# Released: ProjectSAM Symphobia Colours ANIMATOR



## ProjectSAM (Dec 11, 2013)

ProjectSAM is excited to announce SYMPHOBIA COLOURS: a brand-new library series that expands the world of SYMPHOBIA. Building on the SYMPHOBIA concept, SYMPHOBIA COLOURS brings you fresh sounds in smaller packages.

Two exciting new volumes mark the launch of this series.
This week: ANIMATOR. Next week: ORCHESTRATOR.

Laughing clarinets, jazzy staccatos, xylophone winks and trombone slides – SYMPHOBIA COLOURS: ANIMATOR is a library dedicated to all things funny. Instantly playable, ANIMATOR will become your go-to source when scoring cartoons, animated features, light games or sitcoms.

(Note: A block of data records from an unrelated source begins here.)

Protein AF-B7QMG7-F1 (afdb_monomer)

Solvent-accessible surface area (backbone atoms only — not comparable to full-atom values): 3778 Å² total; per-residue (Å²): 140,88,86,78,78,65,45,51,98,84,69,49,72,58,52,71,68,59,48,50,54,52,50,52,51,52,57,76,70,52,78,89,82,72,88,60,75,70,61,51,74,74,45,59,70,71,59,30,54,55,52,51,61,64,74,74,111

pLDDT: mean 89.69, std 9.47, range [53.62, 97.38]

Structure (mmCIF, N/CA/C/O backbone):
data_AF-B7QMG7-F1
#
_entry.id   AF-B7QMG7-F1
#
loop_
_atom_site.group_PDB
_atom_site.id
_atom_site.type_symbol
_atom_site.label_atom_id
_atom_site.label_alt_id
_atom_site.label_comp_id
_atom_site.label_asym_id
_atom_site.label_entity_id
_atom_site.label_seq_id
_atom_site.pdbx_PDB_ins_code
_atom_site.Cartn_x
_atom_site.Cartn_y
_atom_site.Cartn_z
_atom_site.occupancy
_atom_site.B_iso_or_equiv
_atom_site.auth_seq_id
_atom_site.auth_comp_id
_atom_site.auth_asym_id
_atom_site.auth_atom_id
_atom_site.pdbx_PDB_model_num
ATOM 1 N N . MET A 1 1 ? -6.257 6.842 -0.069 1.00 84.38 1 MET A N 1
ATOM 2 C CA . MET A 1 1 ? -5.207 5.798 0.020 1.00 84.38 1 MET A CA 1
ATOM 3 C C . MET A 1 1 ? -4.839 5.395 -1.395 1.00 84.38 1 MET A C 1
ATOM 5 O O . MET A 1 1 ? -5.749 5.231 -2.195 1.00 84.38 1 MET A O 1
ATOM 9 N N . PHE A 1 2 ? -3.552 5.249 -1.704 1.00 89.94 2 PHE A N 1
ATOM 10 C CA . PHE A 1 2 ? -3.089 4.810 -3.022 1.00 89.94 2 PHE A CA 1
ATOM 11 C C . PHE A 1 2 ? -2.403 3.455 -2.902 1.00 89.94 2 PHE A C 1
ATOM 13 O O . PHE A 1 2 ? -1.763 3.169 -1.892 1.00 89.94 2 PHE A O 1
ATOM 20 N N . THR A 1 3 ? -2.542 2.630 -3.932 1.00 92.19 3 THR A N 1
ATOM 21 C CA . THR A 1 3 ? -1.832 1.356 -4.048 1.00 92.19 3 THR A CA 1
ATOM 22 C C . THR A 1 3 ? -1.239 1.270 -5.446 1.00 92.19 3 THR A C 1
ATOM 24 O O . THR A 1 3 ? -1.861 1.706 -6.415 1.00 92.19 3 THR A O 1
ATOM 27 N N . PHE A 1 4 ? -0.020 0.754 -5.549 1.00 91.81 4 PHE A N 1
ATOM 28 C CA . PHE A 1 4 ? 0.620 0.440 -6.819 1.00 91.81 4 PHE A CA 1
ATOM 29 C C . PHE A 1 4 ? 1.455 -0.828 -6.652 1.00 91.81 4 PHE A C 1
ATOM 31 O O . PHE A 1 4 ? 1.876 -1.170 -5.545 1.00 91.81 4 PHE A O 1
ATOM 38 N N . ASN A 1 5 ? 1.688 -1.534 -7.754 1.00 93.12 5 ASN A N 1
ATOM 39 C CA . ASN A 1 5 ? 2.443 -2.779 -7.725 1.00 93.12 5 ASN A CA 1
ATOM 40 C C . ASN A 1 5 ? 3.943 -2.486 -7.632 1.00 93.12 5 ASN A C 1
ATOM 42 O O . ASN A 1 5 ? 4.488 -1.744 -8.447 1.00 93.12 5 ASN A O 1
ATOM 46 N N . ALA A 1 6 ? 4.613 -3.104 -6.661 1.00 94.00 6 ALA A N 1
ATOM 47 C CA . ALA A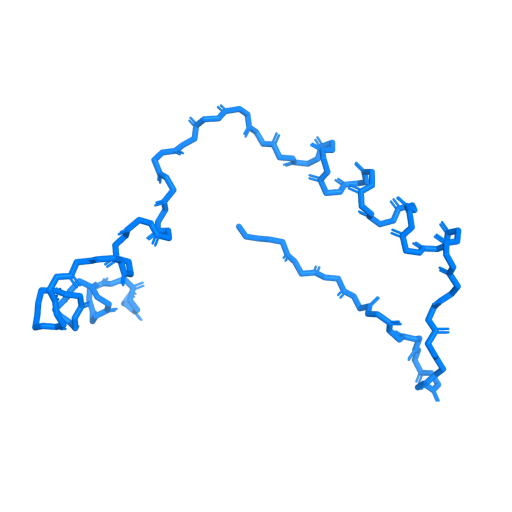 1 6 ? 6.073 -3.091 -6.569 1.00 94.00 6 ALA A CA 1
ATOM 48 C C . ALA A 1 6 ? 6.739 -4.118 -7.507 1.00 94.00 6 ALA A C 1
ATOM 50 O O . ALA A 1 6 ? 7.954 -4.094 -7.677 1.00 94.00 6 ALA A O 1
ATOM 51 N N . TYR A 1 7 ? 5.945 -5.007 -8.109 1.00 96.19 7 TYR A N 1
ATOM 52 C CA . TYR A 1 7 ? 6.383 -6.089 -8.985 1.00 96.19 7 TYR A CA 1
ATOM 53 C C . TYR A 1 7 ? 5.646 -6.025 -10.323 1.00 96.19 7 TYR A C 1
ATOM 55 O O . TYR A 1 7 ? 4.496 -5.580 -10.388 1.00 96.19 7 TYR A O 1
ATOM 63 N N . ASP A 1 8 ? 6.298 -6.478 -11.390 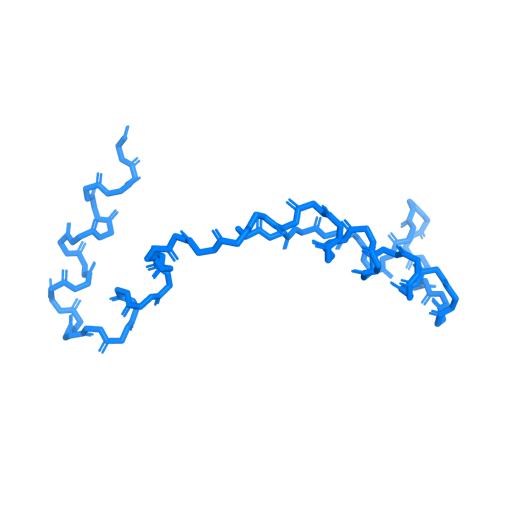1.00 93.06 8 ASP A N 1
ATOM 64 C CA . ASP A 1 8 ? 5.651 -6.662 -12.685 1.00 93.06 8 ASP A CA 1
ATOM 65 C C . ASP A 1 8 ? 4.806 -7.948 -12.747 1.00 93.06 8 ASP A C 1
ATOM 67 O O . ASP A 1 8 ? 4.712 -8.721 -11.793 1.00 93.06 8 ASP A O 1
ATOM 71 N N . ALA A 1 9 ? 4.164 -8.174 -13.895 1.00 95.31 9 ALA A N 1
ATOM 72 C CA . ALA A 1 9 ? 3.298 -9.331 -14.118 1.00 95.31 9 ALA A CA 1
ATOM 73 C C . ALA A 1 9 ? 4.057 -10.671 -14.137 1.00 95.31 9 ALA A C 1
ATOM 75 O O . ALA A 1 9 ? 3.433 -11.729 -14.087 1.00 95.31 9 ALA A O 1
ATOM 76 N N . GLN A 1 10 ? 5.386 -10.633 -14.222 1.00 96.31 10 GLN A N 1
ATOM 77 C CA . GLN A 1 10 ? 6.264 -11.796 -14.188 1.00 96.31 10 GLN A CA 1
ATOM 78 C C . GLN A 1 10 ? 6.794 -12.057 -12.767 1.00 96.31 10 GLN A C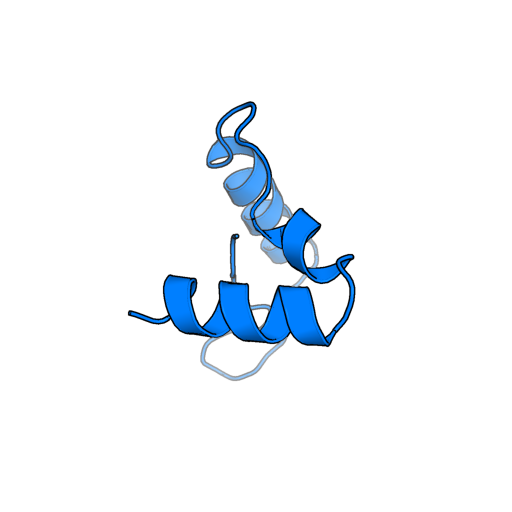 1
ATOM 80 O O . GLN A 1 10 ? 7.473 -13.057 -12.546 1.00 96.31 10 GLN A O 1
ATOM 85 N N . GLY A 1 11 ? 6.466 -11.190 -11.801 1.00 95.88 11 GLY A N 1
ATOM 86 C CA . GLY A 1 11 ? 6.918 -11.288 -10.417 1.00 95.88 11 GLY A CA 1
ATOM 87 C C . GLY A 1 11 ? 8.314 -10.712 -10.183 1.00 95.88 11 GLY A C 1
ATOM 88 O O . GLY A 1 11 ? 8.876 -10.929 -9.109 1.00 95.88 11 GLY A O 1
ATOM 89 N N . ALA A 1 12 ? 8.884 -9.980 -11.145 1.00 96.88 12 ALA A N 1
ATOM 90 C CA . ALA A 1 12 ? 10.151 -9.289 -10.946 1.00 96.88 12 ALA A CA 1
ATOM 91 C C . ALA A 1 12 ? 9.917 -7.926 -10.266 1.00 96.88 12 ALA A C 1
ATOM 93 O O . ALA A 1 12 ? 8.971 -7.213 -10.621 1.00 96.88 12 ALA A O 1
ATOM 94 N N . PRO A 1 13 ? 10.744 -7.542 -9.276 1.00 97.06 13 PRO A N 1
ATOM 95 C CA . PRO A 1 13 ? 10.610 -6.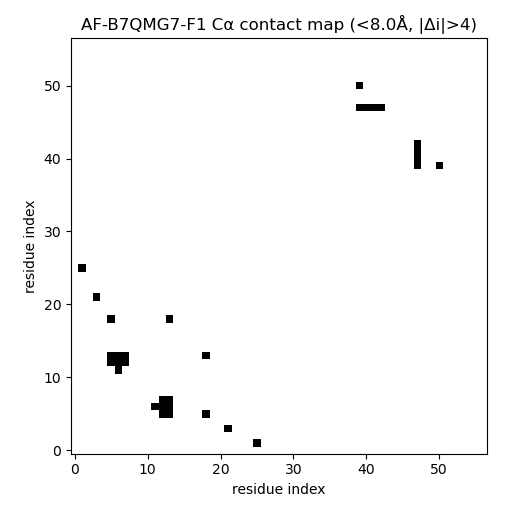251 -8.614 1.00 97.06 13 PRO A CA 1
ATOM 96 C C . PRO A 1 13 ? 10.918 -5.114 -9.591 1.00 97.06 13 PRO A C 1
ATOM 98 O O . PRO A 1 13 ? 11.805 -5.211 -10.440 1.00 97.06 13 PRO A O 1
ATOM 101 N N . HIS A 1 14 ? 10.186 -4.015 -9.461 1.00 96.19 14 HIS A N 1
ATOM 102 C CA . HIS A 1 14 ? 10.463 -2.794 -10.201 1.00 96.19 14 HIS A CA 1
ATOM 103 C C . HIS A 1 14 ? 11.768 -2.140 -9.737 1.00 96.19 14 HIS A C 1
ATOM 105 O O . HIS A 1 14 ? 12.093 -2.139 -8.551 1.00 96.19 14 HIS A O 1
ATOM 111 N N . ASP A 1 15 ? 12.492 -1.545 -10.685 1.00 96.25 15 ASP A N 1
ATOM 112 C CA . ASP A 1 15 ? 13.667 -0.735 -10.385 1.00 96.25 15 ASP A CA 1
ATOM 113 C C . ASP A 1 15 ? 13.293 0.629 -9.778 1.00 96.25 15 ASP A C 1
ATOM 115 O O . ASP A 1 15 ? 12.133 1.059 -9.775 1.00 96.25 15 ASP A O 1
ATOM 119 N N . GLU A 1 16 ? 14.304 1.343 -9.286 1.00 95.62 16 GLU A N 1
ATOM 120 C CA . GLU A 1 16 ? 14.140 2.651 -8.647 1.00 95.62 16 GLU A CA 1
ATOM 121 C C . GLU A 1 16 ? 13.447 3.675 -9.555 1.00 95.62 16 GLU A C 1
ATOM 123 O O . GLU A 1 16 ? 12.624 4.460 -9.086 1.00 95.62 16 GLU A O 1
ATOM 128 N N . ARG A 1 17 ? 13.724 3.655 -10.866 1.00 96.06 17 ARG A N 1
ATOM 129 C CA . ARG A 1 17 ? 13.135 4.605 -11.825 1.00 96.06 17 ARG A CA 1
ATOM 130 C C . ARG A 1 17 ? 11.637 4.382 -11.959 1.00 96.06 17 ARG A C 1
ATOM 132 O O . ARG A 1 17 ? 10.852 5.337 -11.995 1.00 96.06 17 ARG A O 1
ATOM 139 N N . ARG A 1 18 ? 11.232 3.117 -12.028 1.00 94.12 18 ARG A N 1
ATOM 140 C CA . ARG A 1 18 ? 9.835 2.728 -12.168 1.00 94.12 18 ARG A CA 1
ATOM 141 C C . ARG A 1 18 ? 9.063 2.983 -10.879 1.00 94.12 18 ARG A C 1
ATOM 143 O O . ARG A 1 18 ? 7.960 3.518 -10.961 1.00 94.12 18 ARG A O 1
ATOM 150 N N . ILE A 1 19 ? 9.658 2.714 -9.716 1.00 96.06 19 ILE A N 1
ATOM 151 C CA . ILE A 1 19 ? 9.085 3.092 -8.414 1.00 96.06 19 ILE A CA 1
ATOM 152 C C . ILE A 1 19 ? 8.922 4.614 -8.312 1.00 96.06 19 ILE A C 1
ATOM 154 O O . ILE A 1 19 ? 7.828 5.088 -8.012 1.00 96.06 19 ILE A O 1
ATOM 158 N N . PHE A 1 20 ? 9.959 5.391 -8.637 1.00 96.00 20 PHE A N 1
ATOM 159 C CA . PHE A 1 20 ? 9.913 6.856 -8.581 1.00 96.00 20 PHE A CA 1
ATOM 160 C C . PHE A 1 20 ? 8.814 7.445 -9.476 1.00 96.00 20 PHE A C 1
ATOM 162 O O . PHE A 1 20 ? 8.076 8.337 -9.063 1.00 96.00 20 PHE A O 1
ATOM 169 N N . THR A 1 21 ? 8.635 6.886 -10.675 1.00 96.12 21 THR A N 1
ATOM 170 C CA . THR A 1 21 ? 7.553 7.292 -11.584 1.00 96.12 21 THR A CA 1
ATOM 171 C C . THR A 1 21 ? 6.166 7.060 -10.970 1.00 96.12 21 THR A C 1
ATOM 173 O O . THR A 1 21 ? 5.294 7.920 -11.095 1.00 96.12 21 THR A O 1
ATOM 176 N N . GLN A 1 22 ? 5.948 5.931 -10.282 1.00 94.38 22 GLN A N 1
ATOM 177 C CA . GLN A 1 22 ? 4.673 5.673 -9.596 1.00 94.38 22 GLN A CA 1
ATOM 178 C C . GLN A 1 22 ? 4.455 6.626 -8.416 1.00 94.38 22 GLN A C 1
ATOM 180 O O . GLN A 1 22 ? 3.340 7.107 -8.224 1.00 94.38 22 GLN A O 1
ATOM 185 N N . LEU A 1 23 ? 5.507 6.941 -7.654 1.00 94.44 23 LEU A N 1
ATOM 186 C CA . LEU A 1 23 ? 5.418 7.872 -6.526 1.00 94.44 23 LEU A CA 1
ATOM 187 C C . LEU A 1 23 ? 5.048 9.291 -6.974 1.00 94.44 23 LEU A C 1
ATOM 189 O O . LEU A 1 23 ? 4.161 9.889 -6.370 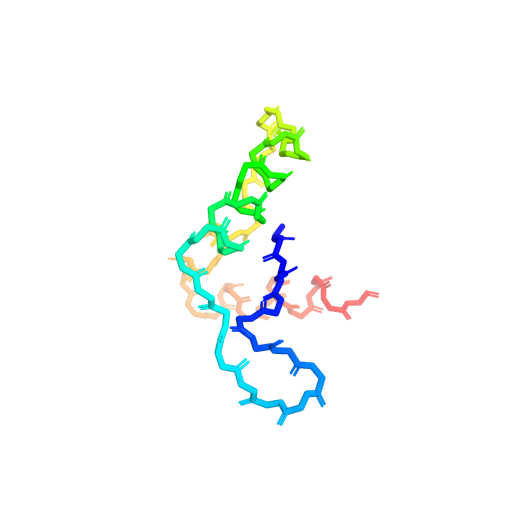1.00 94.44 23 LEU A O 1
ATOM 193 N N . ASN A 1 24 ? 5.642 9.799 -8.059 1.00 94.81 24 ASN A N 1
ATOM 194 C CA . ASN A 1 24 ? 5.256 11.104 -8.614 1.00 94.81 24 ASN A CA 1
ATOM 195 C C . ASN A 1 24 ? 3.778 11.127 -9.011 1.00 94.81 24 ASN A C 1
ATOM 197 O O . ASN A 1 24 ? 3.056 12.052 -8.658 1.00 94.81 24 ASN A O 1
ATOM 201 N N . ARG A 1 25 ? 3.290 10.053 -9.643 1.00 92.69 25 ARG A N 1
ATOM 202 C CA . ARG A 1 25 ? 1.870 9.938 -9.990 1.00 92.69 25 ARG A CA 1
ATOM 203 C C . ARG A 1 25 ? 0.961 9.958 -8.757 1.00 92.69 25 ARG A C 1
ATOM 205 O O . ARG A 1 25 ? -0.119 10.536 -8.814 1.00 92.69 25 ARG A O 1
ATOM 212 N N . VAL A 1 26 ? 1.372 9.330 -7.653 1.00 91.62 26 VAL A N 1
ATOM 213 C CA . VAL A 1 26 ? 0.624 9.375 -6.384 1.00 91.62 26 VAL A CA 1
ATOM 214 C C . VAL A 1 26 ? 0.552 10.800 -5.836 1.00 91.62 26 VAL A C 1
ATOM 216 O O . VAL A 1 26 ? -0.514 11.208 -5.380 1.00 91.62 26 VAL A O 1
ATOM 219 N N . VAL A 1 27 ? 1.653 11.553 -5.905 1.00 90.56 27 VAL A N 1
ATOM 220 C CA . VAL A 1 27 ? 1.683 12.966 -5.500 1.00 90.56 27 VAL A CA 1
ATOM 221 C C . VAL A 1 27 ? 0.727 13.790 -6.363 1.00 90.56 27 VAL A C 1
ATOM 223 O O . VAL A 1 27 ? -0.130 14.474 -5.811 1.00 90.56 27 VAL A O 1
ATOM 226 N N . ASP A 1 28 ? 0.800 13.653 -7.689 1.00 91.19 28 ASP A N 1
ATOM 227 C CA . ASP A 1 28 ? -0.050 14.398 -8.630 1.00 91.19 28 ASP A CA 1
ATOM 228 C C . ASP A 1 28 ? -1.549 14.098 -8.453 1.00 91.19 28 ASP A C 1
ATOM 230 O O . ASP A 1 28 ? -2.400 14.961 -8.664 1.00 91.19 28 ASP A O 1
ATOM 234 N N . MET A 1 29 ? -1.889 12.863 -8.076 1.00 89.69 29 MET A N 1
ATOM 235 C CA . MET A 1 29 ? -3.274 12.428 -7.873 1.00 89.69 29 MET A CA 1
ATOM 236 C C . MET A 1 29 ? -3.826 12.753 -6.480 1.00 89.69 29 MET A C 1
ATOM 238 O O . MET A 1 29 ? -5.017 12.537 -6.248 1.00 89.69 29 MET A O 1
ATOM 242 N N . SER A 1 30 ? -2.996 13.209 -5.538 1.00 85.56 30 SER A N 1
ATOM 243 C CA . SER A 1 30 ? -3.428 13.469 -4.166 1.00 85.56 30 SER A CA 1
ATOM 244 C C . SER A 1 30 ? -4.031 14.874 -4.046 1.00 85.56 30 SER A C 1
ATOM 246 O O . SER A 1 30 ? -3.288 15.851 -4.127 1.00 85.56 30 SER A O 1
ATOM 248 N N . PRO A 1 31 ? -5.347 15.022 -3.797 1.00 76.25 31 PRO A N 1
ATOM 249 C CA . PRO A 1 31 ? -5.929 16.331 -3.518 1.00 76.25 31 PRO A CA 1
ATOM 250 C C . PRO A 1 31 ? -5.406 16.892 -2.186 1.00 76.25 31 PRO A C 1
ATOM 252 O O . PRO A 1 31 ? -5.103 16.143 -1.251 1.00 76.25 31 PRO A O 1
ATOM 255 N N . GLU A 1 32 ? -5.322 18.219 -2.073 1.00 69.44 32 GLU A N 1
ATOM 256 C CA . GLU A 1 32 ? -5.004 18.863 -0.799 1.00 69.44 32 GLU A CA 1
ATOM 257 C C . GLU A 1 32 ? -6.197 18.783 0.168 1.00 69.44 32 GLU A C 1
ATOM 259 O O . GLU A 1 32 ? -7.249 19.370 -0.068 1.00 69.44 32 GLU A O 1
ATOM 264 N N . LYS A 1 33 ? -5.953 18.126 1.311 1.00 65.94 33 LYS A N 1
ATOM 265 C CA . LYS A 1 33 ? -6.707 18.202 2.577 1.00 65.94 33 LYS A CA 1
ATOM 266 C C . LYS A 1 33 ? -8.135 17.638 2.569 1.00 65.94 33 LYS A C 1
ATOM 268 O O . LYS A 1 33 ? -9.116 18.369 2.503 1.00 65.94 33 LYS A O 1
ATOM 273 N N . GLU A 1 34 ? -8.232 16.352 2.892 1.00 62.91 34 GLU A N 1
ATOM 274 C CA . GLU A 1 34 ? -9.365 15.807 3.650 1.00 62.91 34 GLU A CA 1
ATOM 275 C C . GLU A 1 34 ? -8.889 15.331 5.029 1.00 62.91 34 GLU A C 1
ATOM 277 O O . GLU A 1 34 ? -7.715 14.993 5.215 1.00 62.91 34 GLU A O 1
ATOM 282 N N . VAL A 1 35 ? -9.799 15.309 6.011 1.00 68.62 35 VAL A N 1
ATOM 283 C CA . VAL A 1 35 ? -9.559 14.660 7.308 1.00 68.62 35 VAL A CA 1
ATOM 284 C C . VAL A 1 35 ? -9.248 13.192 7.031 1.00 68.62 35 VAL A C 1
ATOM 286 O O . VAL A 1 35 ? -10.107 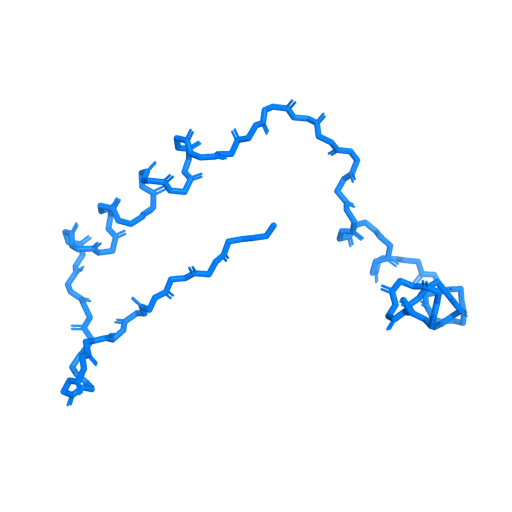12.433 6.589 1.00 68.62 35 VAL A O 1
ATOM 289 N N . GLY A 1 36 ? -7.993 12.798 7.238 1.00 79.44 36 GLY A N 1
ATOM 290 C CA . GLY A 1 36 ? -7.536 11.467 6.868 1.00 79.44 36 GLY A CA 1
ATOM 291 C C . GLY A 1 36 ? -8.254 10.398 7.681 1.00 79.44 36 GLY A C 1
ATOM 292 O O . GLY A 1 36 ? -8.028 10.307 8.881 1.00 79.44 36 GLY A O 1
ATOM 293 N N . VAL A 1 37 ? -9.041 9.539 7.023 1.00 85.62 37 VAL A N 1
ATOM 294 C CA . VAL A 1 37 ? -9.729 8.369 7.622 1.00 85.62 37 VAL A CA 1
ATOM 295 C C . VAL A 1 37 ? -8.778 7.512 8.473 1.00 85.62 37 VAL A C 1
ATOM 297 O O . VAL A 1 37 ? -9.190 6.899 9.453 1.00 85.62 37 VAL A O 1
ATOM 300 N N . ALA A 1 38 ? -7.480 7.521 8.156 1.00 86.44 38 ALA A N 1
ATOM 301 C CA . ALA A 1 38 ? -6.445 6.848 8.933 1.00 86.44 38 ALA A CA 1
ATOM 302 C C . ALA A 1 38 ? -6.342 7.325 10.396 1.00 86.44 38 ALA A C 1
ATOM 304 O O . ALA A 1 38 ? -5.931 6.532 11.239 1.00 86.44 38 ALA A O 1
ATOM 305 N N . ILE A 1 39 ? -6.744 8.560 10.733 1.00 90.12 39 ILE A N 1
ATOM 306 C CA . ILE A 1 39 ? -6.706 9.069 12.116 1.00 90.12 39 ILE A CA 1
ATOM 307 C C . ILE A 1 39 ? -7.562 8.227 13.066 1.00 90.12 39 ILE A C 1
ATOM 309 O O . ILE A 1 39 ? -7.212 8.049 14.227 1.00 90.12 39 ILE A O 1
ATOM 313 N N . LEU A 1 40 ? -8.633 7.623 12.547 1.00 90.44 40 LEU A N 1
ATOM 314 C CA . LEU A 1 40 ? -9.548 6.777 13.307 1.00 90.44 40 LEU A CA 1
ATOM 315 C C . LEU A 1 40 ? -8.856 5.515 13.843 1.00 90.44 40 LEU A C 1
ATOM 317 O O . LEU A 1 40 ? -9.285 4.951 14.845 1.00 90.44 40 LEU A O 1
ATOM 321 N N . THR A 1 41 ? -7.757 5.085 13.214 1.00 91.00 41 THR A N 1
ATOM 322 C CA . THR A 1 41 ? -6.969 3.936 13.686 1.00 91.00 41 THR A CA 1
ATOM 323 C C . THR A 1 41 ? -6.200 4.221 14.979 1.00 91.00 41 THR A C 1
ATOM 325 O O . THR A 1 41 ? -5.773 3.273 15.640 1.00 91.00 41 THR A O 1
ATOM 328 N N . ALA A 1 42 ? -6.042 5.497 15.354 1.00 94.25 42 ALA A N 1
ATOM 329 C CA . ALA A 1 42 ? -5.408 5.921 16.600 1.00 94.25 42 ALA A CA 1
ATOM 330 C C . ALA A 1 42 ? -6.382 5.978 17.794 1.00 94.25 42 ALA A C 1
ATOM 332 O O . ALA A 1 42 ? -5.943 6.166 18.928 1.00 94.25 42 ALA A O 1
ATOM 333 N N . GLU A 1 43 ? -7.687 5.819 17.558 1.00 95.06 43 GLU A N 1
ATOM 334 C CA . GLU A 1 43 ? -8.705 5.824 18.609 1.00 95.06 43 GLU A CA 1
ATOM 335 C C . GLU A 1 43 ? -8.591 4.615 19.545 1.00 95.06 43 GLU A C 1
ATOM 337 O O . GLU A 1 43 ? -7.960 3.593 19.248 1.00 95.06 43 GLU A O 1
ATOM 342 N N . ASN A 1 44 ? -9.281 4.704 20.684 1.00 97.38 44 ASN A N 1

*Now available as a direct download for €175 / $235*

[Watch the trailer here]

[Listen to the first demos here]

[Visit product page here]







*LIBRARY SPECIFICATIONS*
- Aimed at cartoon, feature animation, light games and sitcoms
- Recorded arrangement: clarinet, bassoon, trumpet, trombone, violin, contrabass, piano, harp & percussion
- Instantly playable, pre-arranged articulations and effects
- Select solo articulations and effects
- 3 concert hall mic positions with real-time mixing
- Tempo-synced runs & phrases
- Free time-stretch control for majority of instruments
- Tempo sync for runs and phrases
- On-the-fly octave shifting (nudge instrument mapping left or right)
- Contains select material from Symphobia 3: Lumina
- 4 GB library pool (2 GB in compressed NCW format)
- 44.1 kHz 24 bit
- Kontakt 5.3 format
- License for Kontakt Player included
- Fast and easy download experience with ProjectSAM Downloader


----------



## dedersen (Dec 11, 2013)

Oh, this might fill a gab in the market quite nicely. I seem to remember numerous people craving the lighter side of orchestral effects. Interesting to see SAM going the route of smaller, cheaper libraries. I am anxious to see what else is coming...


----------



## korgscrew (Dec 11, 2013)

Im interested to see what the Orchestrator volume is!


----------



## stonzthro (Dec 11, 2013)

On my list for sure!


----------



## Giant_Shadow (Dec 11, 2013)

Carl Stalling, Raymond Scott, Spike Jones, Sir George Martin, etc. would all be proud.


----------



## dinerdog (Dec 11, 2013)

I'm thinking "instant fave". Watching (and enjoying Guys walkthrough now). Ha, he's funny. : >


----------



## germancomponist (Dec 11, 2013)

What a great idea doing this library! 

I hope it will invite composers to write more stuff in this style!

Congrats, PS!


----------



## Drakken (Dec 11, 2013)

Nice. Very eager to see exactly what Orchestrator is.


----------



## dedersen (Dec 11, 2013)

I think I caught Guy dropping a hint in his Animator walkthrough, mentioning it was dealing with "legato chords".


----------



## RiffWraith (Dec 11, 2013)

Cool idea! I watched the trailer, and within the first few sec., I thought this would be great for T&J type music.


----------



## handz (Dec 11, 2013)

Unexpected surprise, a lib that for sure has been missing!


----------



## Rob Elliott (Dec 11, 2013)

NEXT comedy/cartoon gig - I'll pick this up. Way to fill a niche (tough to do nowadays).


----------



## playz123 (Dec 11, 2013)

Congratulations to PS for releasing something interesting and unique. It's a library that would be fun to own, but I also know I don't really need it. For some folks though this may be exactly what they are looking for. Guy's walk-through is very informative, so that should help someone make a purchasing decision.


----------



## madbulk (Dec 11, 2013)

Is it all phrases and layers or can you get at the component instruments?


----------



## dcoscina (Dec 11, 2013)

I think there are some patches one can play. I love the concept of this library and the price is very attractive. However am I the only one who feels as though we are moving away from actually composing music and turning into a bunch of button pressers? I'm more interested in theOrchestrator in the hopes it's more open to paying rather than preset phrases. 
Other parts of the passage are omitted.